▶ _ABOUT THIS EXERCISE_
Set down exactly, from the records below, the line with "ATOM 38 C CA" through the line with "ATOM 56 N N", and nothing else.

------------------------------------

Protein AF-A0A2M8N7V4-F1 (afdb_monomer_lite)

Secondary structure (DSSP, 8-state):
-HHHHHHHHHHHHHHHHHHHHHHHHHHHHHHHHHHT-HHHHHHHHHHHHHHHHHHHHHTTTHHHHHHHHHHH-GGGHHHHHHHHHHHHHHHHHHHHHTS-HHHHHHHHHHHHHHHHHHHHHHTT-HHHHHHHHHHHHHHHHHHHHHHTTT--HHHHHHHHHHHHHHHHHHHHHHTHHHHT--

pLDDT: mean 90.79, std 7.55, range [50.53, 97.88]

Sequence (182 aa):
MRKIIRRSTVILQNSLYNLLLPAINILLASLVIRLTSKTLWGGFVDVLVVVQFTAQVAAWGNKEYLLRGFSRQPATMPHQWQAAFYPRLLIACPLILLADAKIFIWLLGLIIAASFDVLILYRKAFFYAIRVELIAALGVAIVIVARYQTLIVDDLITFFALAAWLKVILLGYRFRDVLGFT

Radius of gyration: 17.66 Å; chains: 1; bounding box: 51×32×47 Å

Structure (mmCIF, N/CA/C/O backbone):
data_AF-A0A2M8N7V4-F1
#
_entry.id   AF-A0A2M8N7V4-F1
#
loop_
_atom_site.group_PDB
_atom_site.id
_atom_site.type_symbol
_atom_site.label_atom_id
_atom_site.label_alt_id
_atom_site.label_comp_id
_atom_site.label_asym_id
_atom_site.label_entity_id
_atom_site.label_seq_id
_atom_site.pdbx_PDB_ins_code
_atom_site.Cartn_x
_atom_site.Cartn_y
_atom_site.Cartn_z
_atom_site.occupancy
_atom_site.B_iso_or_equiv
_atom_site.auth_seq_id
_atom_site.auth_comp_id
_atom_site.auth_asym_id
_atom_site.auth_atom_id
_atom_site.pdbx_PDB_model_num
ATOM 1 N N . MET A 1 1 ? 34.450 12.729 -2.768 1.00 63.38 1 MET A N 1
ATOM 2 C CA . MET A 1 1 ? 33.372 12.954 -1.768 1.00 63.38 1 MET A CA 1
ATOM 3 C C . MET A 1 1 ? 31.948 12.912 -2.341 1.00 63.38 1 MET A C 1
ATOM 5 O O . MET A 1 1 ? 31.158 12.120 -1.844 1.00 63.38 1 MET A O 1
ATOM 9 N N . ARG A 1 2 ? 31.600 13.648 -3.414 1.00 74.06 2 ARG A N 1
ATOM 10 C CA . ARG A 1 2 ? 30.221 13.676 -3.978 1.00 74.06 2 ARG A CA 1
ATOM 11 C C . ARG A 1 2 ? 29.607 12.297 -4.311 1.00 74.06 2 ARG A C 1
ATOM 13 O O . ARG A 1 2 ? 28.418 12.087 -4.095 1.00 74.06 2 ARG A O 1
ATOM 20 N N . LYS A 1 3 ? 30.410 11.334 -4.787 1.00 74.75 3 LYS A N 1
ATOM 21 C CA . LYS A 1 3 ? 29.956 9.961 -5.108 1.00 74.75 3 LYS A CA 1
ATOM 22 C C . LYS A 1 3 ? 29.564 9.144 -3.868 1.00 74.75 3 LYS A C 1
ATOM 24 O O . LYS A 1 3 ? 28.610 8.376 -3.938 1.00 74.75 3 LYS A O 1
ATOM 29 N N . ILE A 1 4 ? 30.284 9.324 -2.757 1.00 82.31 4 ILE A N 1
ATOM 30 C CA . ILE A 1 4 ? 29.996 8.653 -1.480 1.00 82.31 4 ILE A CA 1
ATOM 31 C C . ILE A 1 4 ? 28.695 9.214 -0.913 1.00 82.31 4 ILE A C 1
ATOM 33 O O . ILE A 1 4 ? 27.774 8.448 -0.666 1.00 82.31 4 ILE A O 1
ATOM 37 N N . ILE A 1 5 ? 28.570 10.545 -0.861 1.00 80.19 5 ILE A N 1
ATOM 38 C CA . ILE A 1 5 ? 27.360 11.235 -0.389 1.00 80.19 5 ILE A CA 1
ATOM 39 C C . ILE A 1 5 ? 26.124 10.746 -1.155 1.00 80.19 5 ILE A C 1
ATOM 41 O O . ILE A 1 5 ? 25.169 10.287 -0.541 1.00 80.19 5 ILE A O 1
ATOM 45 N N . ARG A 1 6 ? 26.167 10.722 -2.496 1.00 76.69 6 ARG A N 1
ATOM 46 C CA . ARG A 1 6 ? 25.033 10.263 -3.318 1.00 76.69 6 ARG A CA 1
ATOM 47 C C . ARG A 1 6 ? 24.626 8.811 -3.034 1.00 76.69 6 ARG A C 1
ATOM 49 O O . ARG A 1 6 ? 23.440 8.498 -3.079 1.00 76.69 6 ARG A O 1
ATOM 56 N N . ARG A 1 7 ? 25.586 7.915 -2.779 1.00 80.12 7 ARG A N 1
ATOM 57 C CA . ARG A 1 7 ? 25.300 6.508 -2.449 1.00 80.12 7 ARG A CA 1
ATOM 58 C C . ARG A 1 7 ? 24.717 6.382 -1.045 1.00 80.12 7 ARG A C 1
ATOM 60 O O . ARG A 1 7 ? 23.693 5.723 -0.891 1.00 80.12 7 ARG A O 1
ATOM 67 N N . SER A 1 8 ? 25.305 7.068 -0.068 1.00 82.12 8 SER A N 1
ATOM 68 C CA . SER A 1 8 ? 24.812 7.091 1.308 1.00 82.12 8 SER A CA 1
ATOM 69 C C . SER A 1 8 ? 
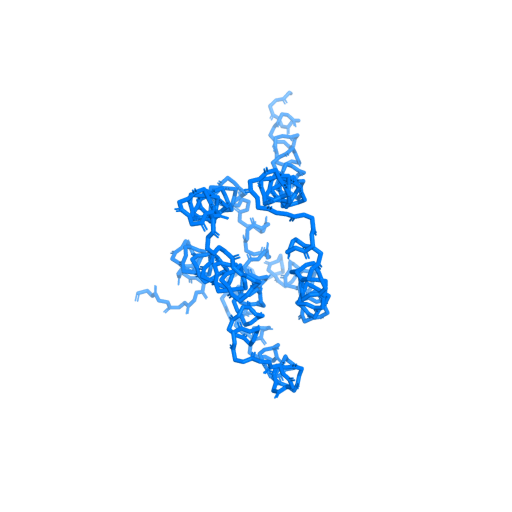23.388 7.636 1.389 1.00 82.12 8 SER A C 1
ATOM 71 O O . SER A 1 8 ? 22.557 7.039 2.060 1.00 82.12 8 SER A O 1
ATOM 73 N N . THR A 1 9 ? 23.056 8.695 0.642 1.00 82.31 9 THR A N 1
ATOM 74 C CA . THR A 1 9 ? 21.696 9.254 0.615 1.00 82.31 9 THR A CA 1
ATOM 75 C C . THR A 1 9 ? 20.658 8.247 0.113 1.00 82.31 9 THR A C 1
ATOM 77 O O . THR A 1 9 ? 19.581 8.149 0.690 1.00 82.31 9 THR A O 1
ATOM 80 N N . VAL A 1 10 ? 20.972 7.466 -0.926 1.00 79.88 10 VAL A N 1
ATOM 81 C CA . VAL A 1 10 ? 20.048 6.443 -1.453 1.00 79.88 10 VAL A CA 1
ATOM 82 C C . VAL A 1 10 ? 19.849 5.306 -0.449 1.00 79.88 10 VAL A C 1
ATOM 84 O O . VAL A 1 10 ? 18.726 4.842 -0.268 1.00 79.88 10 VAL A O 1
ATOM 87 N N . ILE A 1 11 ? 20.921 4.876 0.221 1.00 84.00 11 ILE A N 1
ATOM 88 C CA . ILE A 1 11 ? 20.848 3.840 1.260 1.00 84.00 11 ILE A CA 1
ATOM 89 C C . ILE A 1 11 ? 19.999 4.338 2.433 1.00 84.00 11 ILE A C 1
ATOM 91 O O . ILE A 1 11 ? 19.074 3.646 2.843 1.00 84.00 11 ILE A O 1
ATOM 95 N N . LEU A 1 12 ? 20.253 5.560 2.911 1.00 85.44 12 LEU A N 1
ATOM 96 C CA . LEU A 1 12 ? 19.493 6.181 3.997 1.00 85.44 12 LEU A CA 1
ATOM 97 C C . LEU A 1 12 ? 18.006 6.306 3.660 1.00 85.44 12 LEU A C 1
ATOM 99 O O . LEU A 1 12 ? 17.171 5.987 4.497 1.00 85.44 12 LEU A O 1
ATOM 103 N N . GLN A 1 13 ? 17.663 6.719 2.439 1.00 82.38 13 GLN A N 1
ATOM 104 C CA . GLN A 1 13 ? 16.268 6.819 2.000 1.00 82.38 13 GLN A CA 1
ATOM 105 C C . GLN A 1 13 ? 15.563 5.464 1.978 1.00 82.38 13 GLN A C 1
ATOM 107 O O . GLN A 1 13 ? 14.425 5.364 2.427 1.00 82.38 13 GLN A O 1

------------------------------------

▶ _THE ANSWER_
ATOM 38 C CA . ILE A 1 5 ? 27.360 11.235 -0.389 1.00 80.19 5 ILE A CA 1
ATOM 39 C C . ILE A 1 5 ? 26.124 10.746 -1.155 1.00 80.19 5 ILE A C 1
ATOM 41 O O . ILE A 1 5 ? 25.169 10.287 -0.541 1.00 80.19 5 ILE A O 1
ATOM 45 N N . ARG A 1 6 ? 26.167 10.722 -2.496 1.00 76.69 6 ARG A N 1
ATOM 46 C CA . ARG A 1 6 ? 25.033 10.263 -3.318 1.00 76.69 6 ARG A CA 1
ATOM 47 C C . ARG A 1 6 ? 24.626 8.811 -3.034 1.00 76.69 6 ARG A C 1
ATOM 49 O O . ARG A 1 6 ? 23.440 8.498 -3.079 1.00 76.69 6 ARG A O 1
ATOM 56 N N . ARG A 1 7 ? 25.586 7.915 -2.779 1.00 80.12 7 ARG A N 1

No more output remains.